[Records contained in a dataset]
--- --- ---

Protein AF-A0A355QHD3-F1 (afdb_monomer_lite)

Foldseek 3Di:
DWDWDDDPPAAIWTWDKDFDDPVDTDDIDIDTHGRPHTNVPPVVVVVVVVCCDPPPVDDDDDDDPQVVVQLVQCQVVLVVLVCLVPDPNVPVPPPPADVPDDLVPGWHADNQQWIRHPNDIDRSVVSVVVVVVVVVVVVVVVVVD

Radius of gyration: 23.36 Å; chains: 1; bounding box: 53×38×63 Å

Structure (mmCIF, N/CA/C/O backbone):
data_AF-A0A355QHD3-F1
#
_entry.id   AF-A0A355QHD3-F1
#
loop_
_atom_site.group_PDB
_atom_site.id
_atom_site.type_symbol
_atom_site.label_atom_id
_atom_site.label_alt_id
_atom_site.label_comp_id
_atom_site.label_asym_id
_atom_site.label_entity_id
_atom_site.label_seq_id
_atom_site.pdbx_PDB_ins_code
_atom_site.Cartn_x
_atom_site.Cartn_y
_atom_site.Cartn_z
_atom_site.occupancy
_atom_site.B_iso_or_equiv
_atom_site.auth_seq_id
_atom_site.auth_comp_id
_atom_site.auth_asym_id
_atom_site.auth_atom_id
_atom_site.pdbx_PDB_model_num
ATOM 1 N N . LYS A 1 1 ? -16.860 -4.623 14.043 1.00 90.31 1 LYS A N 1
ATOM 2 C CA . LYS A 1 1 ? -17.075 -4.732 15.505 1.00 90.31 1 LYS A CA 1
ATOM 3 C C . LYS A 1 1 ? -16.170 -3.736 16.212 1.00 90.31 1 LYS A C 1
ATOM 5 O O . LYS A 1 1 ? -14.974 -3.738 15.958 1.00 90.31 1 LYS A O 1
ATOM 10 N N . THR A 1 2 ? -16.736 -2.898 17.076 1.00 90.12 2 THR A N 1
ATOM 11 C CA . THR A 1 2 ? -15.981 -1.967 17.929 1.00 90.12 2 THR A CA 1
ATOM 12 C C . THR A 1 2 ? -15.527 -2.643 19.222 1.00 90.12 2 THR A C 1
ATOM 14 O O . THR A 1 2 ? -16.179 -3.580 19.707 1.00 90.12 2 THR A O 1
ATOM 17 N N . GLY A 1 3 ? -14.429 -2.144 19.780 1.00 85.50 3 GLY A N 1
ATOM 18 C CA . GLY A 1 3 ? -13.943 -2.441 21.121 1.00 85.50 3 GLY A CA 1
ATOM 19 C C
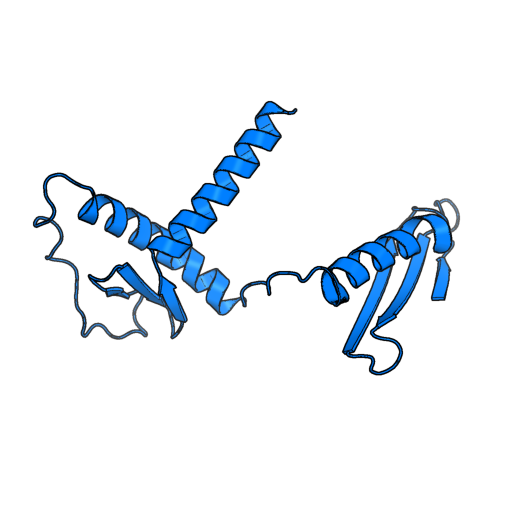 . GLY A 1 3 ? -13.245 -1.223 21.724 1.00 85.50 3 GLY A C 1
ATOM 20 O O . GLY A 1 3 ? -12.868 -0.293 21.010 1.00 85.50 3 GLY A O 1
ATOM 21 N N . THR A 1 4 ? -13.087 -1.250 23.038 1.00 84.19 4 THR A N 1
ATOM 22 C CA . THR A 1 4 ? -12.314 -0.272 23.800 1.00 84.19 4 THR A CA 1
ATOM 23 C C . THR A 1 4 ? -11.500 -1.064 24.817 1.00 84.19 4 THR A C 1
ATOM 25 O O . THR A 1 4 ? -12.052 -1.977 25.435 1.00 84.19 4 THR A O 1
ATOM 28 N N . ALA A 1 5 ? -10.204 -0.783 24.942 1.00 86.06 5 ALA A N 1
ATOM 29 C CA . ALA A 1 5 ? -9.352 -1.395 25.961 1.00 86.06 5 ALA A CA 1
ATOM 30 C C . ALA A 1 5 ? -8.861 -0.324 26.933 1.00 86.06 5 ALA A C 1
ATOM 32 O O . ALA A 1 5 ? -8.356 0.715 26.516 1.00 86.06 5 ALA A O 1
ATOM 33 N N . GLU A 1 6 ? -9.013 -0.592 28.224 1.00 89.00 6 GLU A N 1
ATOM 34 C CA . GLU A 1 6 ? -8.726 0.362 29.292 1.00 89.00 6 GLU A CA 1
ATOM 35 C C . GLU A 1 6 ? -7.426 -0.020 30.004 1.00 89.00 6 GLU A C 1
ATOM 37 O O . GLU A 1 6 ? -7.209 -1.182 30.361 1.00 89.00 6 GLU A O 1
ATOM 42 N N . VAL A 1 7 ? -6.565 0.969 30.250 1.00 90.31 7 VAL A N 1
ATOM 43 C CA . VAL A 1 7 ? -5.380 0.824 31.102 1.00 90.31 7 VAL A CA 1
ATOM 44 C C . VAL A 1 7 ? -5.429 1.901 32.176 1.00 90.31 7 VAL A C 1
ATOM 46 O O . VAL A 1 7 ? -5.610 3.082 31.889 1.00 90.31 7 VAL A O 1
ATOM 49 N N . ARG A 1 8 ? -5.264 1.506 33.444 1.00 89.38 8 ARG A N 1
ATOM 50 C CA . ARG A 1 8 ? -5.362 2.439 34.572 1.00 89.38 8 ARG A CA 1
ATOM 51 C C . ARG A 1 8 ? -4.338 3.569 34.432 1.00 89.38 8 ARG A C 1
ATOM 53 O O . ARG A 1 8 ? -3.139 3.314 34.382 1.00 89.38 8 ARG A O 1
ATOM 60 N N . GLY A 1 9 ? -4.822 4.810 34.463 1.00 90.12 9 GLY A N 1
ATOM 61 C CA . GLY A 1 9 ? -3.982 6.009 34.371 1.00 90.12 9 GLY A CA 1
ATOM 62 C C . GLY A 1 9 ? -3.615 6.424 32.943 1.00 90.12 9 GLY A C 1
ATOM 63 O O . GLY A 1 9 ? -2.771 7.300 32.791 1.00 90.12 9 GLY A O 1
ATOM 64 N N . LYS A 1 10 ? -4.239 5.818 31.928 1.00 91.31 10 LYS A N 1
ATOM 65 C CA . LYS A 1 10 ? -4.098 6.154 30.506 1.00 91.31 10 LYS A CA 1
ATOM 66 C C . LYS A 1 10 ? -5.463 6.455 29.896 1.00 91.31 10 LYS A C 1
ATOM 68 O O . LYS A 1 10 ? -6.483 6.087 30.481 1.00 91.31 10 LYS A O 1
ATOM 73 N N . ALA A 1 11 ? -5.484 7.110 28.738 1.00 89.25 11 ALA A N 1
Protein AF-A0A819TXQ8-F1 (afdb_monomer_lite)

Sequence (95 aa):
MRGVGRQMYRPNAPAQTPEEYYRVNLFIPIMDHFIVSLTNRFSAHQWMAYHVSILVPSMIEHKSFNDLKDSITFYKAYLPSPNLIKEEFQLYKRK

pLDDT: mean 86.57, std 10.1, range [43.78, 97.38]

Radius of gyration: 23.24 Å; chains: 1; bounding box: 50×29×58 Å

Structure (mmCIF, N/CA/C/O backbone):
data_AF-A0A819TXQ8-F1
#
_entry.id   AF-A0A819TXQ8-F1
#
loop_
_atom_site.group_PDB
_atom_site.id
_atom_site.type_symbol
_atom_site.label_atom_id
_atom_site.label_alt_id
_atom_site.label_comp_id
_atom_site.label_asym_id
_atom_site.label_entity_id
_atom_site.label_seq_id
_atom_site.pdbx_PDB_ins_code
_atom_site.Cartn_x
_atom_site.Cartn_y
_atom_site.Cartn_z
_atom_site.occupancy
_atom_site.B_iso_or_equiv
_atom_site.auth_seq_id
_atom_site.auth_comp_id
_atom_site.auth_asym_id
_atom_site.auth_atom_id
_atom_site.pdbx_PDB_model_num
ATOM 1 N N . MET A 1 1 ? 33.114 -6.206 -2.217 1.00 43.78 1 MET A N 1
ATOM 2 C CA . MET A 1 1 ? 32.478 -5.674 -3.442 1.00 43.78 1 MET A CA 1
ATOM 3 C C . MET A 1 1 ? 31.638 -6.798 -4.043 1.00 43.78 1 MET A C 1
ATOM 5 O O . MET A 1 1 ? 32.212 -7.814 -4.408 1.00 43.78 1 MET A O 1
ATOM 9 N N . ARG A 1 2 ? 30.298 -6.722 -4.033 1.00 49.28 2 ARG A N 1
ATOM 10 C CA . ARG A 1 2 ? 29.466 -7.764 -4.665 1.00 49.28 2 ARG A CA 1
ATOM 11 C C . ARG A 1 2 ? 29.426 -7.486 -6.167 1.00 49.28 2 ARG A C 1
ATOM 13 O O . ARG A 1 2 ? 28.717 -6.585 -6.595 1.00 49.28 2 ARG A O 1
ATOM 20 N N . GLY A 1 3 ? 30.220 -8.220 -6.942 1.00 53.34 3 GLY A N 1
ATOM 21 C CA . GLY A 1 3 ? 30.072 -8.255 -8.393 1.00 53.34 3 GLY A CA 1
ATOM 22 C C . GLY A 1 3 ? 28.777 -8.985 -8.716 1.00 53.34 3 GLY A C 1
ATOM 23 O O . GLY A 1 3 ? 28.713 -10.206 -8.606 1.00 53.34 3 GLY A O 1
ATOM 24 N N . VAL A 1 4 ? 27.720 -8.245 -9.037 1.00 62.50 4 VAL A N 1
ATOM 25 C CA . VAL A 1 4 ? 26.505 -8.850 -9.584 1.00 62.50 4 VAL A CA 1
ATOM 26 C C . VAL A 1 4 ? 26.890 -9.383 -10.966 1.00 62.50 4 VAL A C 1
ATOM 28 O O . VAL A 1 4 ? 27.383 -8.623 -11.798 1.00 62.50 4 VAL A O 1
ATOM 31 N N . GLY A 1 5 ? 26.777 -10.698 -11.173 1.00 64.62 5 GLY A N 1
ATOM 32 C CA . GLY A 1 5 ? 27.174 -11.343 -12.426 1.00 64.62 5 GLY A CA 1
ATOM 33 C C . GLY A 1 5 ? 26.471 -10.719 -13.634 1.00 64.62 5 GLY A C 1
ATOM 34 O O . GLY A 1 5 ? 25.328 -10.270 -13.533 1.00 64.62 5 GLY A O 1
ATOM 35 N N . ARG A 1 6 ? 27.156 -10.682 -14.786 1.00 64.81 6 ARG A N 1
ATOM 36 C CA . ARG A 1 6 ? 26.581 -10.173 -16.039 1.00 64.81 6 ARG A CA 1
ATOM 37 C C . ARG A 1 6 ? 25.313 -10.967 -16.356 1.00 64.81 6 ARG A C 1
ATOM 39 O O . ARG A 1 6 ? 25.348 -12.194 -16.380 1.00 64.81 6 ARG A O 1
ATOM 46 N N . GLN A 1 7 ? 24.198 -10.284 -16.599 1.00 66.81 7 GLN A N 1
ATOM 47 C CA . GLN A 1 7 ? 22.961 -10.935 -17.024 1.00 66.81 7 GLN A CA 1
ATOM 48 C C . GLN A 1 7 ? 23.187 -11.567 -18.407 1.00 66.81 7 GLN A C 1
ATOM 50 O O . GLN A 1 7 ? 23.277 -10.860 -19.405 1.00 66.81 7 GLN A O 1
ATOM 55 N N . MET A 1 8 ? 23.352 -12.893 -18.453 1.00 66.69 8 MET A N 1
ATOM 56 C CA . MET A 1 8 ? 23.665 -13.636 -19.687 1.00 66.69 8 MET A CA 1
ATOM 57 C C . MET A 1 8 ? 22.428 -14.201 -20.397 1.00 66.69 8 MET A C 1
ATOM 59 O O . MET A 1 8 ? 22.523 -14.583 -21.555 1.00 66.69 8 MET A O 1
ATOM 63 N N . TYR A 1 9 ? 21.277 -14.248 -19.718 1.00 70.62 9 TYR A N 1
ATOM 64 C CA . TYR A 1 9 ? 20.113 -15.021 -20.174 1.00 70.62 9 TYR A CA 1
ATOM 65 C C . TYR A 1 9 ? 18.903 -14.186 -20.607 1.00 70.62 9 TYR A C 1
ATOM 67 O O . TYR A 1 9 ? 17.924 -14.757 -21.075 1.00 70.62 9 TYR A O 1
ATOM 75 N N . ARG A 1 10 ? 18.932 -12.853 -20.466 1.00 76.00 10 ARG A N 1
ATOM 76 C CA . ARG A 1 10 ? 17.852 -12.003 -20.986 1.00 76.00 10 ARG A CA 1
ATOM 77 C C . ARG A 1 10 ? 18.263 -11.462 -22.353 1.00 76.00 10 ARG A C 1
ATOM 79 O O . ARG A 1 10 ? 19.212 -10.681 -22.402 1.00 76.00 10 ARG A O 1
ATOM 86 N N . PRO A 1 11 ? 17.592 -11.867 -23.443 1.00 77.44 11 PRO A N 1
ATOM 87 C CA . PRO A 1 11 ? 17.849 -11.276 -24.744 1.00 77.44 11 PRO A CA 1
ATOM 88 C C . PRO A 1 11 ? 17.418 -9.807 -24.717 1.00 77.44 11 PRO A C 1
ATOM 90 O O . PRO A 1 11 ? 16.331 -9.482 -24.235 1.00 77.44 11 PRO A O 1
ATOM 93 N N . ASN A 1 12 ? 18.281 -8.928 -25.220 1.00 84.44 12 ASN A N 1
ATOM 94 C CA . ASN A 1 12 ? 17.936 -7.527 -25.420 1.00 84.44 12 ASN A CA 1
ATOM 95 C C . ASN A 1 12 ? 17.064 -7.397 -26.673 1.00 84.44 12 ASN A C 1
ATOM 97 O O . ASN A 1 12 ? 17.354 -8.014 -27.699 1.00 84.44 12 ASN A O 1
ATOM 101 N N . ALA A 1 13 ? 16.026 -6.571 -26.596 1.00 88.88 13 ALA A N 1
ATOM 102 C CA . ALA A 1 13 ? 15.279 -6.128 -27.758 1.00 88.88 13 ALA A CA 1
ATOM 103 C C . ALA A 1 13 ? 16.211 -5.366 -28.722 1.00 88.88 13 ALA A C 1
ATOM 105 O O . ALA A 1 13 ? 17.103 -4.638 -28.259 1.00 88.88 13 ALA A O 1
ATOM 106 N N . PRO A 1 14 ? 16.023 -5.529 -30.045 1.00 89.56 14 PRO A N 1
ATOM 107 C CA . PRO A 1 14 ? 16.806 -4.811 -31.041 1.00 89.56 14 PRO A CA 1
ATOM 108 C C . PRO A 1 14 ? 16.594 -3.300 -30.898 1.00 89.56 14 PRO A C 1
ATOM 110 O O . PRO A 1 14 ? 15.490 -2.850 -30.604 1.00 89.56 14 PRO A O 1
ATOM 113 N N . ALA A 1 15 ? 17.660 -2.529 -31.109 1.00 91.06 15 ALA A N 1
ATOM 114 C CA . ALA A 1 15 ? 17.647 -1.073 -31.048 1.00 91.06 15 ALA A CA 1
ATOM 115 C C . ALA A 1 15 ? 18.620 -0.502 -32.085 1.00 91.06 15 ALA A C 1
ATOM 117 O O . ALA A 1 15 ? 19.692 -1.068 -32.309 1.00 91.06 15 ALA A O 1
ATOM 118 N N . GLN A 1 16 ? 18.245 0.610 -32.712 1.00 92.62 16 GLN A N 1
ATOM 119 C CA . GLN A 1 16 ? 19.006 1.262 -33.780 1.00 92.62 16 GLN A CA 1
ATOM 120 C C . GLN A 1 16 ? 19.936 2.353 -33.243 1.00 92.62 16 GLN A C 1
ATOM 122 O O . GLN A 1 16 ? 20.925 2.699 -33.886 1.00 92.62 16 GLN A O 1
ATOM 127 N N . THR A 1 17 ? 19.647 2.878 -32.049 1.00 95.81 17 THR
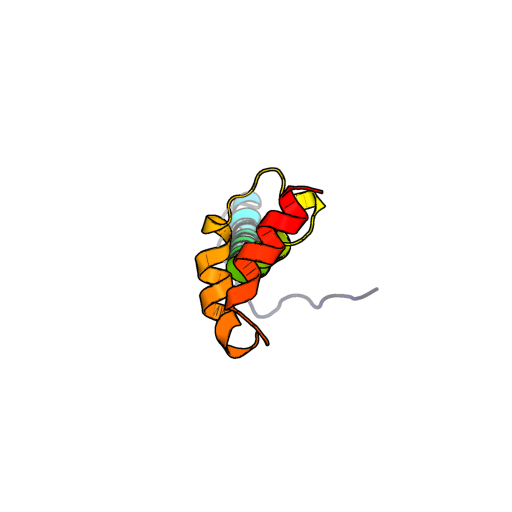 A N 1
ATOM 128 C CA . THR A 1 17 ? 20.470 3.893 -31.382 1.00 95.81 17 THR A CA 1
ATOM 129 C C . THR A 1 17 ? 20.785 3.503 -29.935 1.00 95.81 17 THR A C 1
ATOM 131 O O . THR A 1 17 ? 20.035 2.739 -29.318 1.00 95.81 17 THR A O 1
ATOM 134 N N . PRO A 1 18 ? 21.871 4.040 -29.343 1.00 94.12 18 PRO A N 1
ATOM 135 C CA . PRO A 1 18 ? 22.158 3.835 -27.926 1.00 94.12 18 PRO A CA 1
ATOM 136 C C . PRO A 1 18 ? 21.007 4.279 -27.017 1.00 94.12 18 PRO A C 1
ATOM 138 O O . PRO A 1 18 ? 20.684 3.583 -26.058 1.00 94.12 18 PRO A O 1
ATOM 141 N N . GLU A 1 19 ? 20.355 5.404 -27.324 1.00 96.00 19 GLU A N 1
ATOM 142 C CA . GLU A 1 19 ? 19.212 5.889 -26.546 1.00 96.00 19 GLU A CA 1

--- --- ---

Task to complete: Lines from the top of the data above through the line containing "ATOM 12 C C" must be repeated exactly. All other lines stay out.

Task output:
Protein AF-A0A355QHD3-F1 (afdb_monomer_lite)

Foldseek 3Di:
DWDWDDDPPAAIWTWDKDFDDPVDTDDIDIDTHGRPHTNVPPVVVVVVVVCCDPPPVDDDDDDDPQVVVQLVQCQVVLVVLVCLVPDPNVPVPPPPADVPDDLVPGWHADNQQWIRHPNDIDRSVVSVVVVVVVVVVVVVVVVVD

Radius of gyration: 23.36 Å; chains: 1; bounding box: 53×38×63 Å

Structure (mmCIF, N/CA/C/O backbone):
data_AF-A0A355QHD3-F1
#
_entry.id   AF-A0A355QHD3-F1
#
loop_
_atom_site.group_PDB
_atom_site.id
_atom_site.type_symbol
_atom_site.label_atom_id
_atom_site.label_alt_id
_atom_site.label_comp_id
_atom_site.label_asym_id
_atom_site.label_entity_id
_atom_site.label_seq_id
_atom_site.pdbx_PDB_ins_code
_atom_site.Cartn_x
_atom_site.Cartn_y
_atom_site.Cartn_z
_atom_site.occupancy
_atom_site.B_iso_or_equiv
_atom_site.auth_seq_id
_atom_site.auth_comp_id
_atom_site.auth_asym_id
_atom_site.auth_atom_id
_atom_site.pdbx_PDB_model_num
ATOM 1 N N . LYS A 1 1 ? -16.860 -4.623 14.043 1.00 90.31 1 LYS A N 1
ATOM 2 C CA . LYS A 1 1 ? -17.075 -4.732 15.505 1.00 90.31 1 LYS A CA 1
ATOM 3 C C . LYS A 1 1 ? -16.170 -3.736 16.212 1.00 90.31 1 LYS A C 1
ATOM 5 O O . LYS A 1 1 ? -14.974 -3.738 15.958 1.00 90.31 1 LYS A O 1
ATOM 10 N N . THR A 1 2 ? -16.736 -2.898 17.076 1.00 90.12 2 THR A N 1
ATOM 11 C CA . THR A 1 2 ? -15.981 -1.967 17.929 1.00 90.12 2 THR A CA 1
ATOM 12 C C . THR A 1 2 ? -15.527 -2.643 19.222 1.00 90.12 2 THR A C 1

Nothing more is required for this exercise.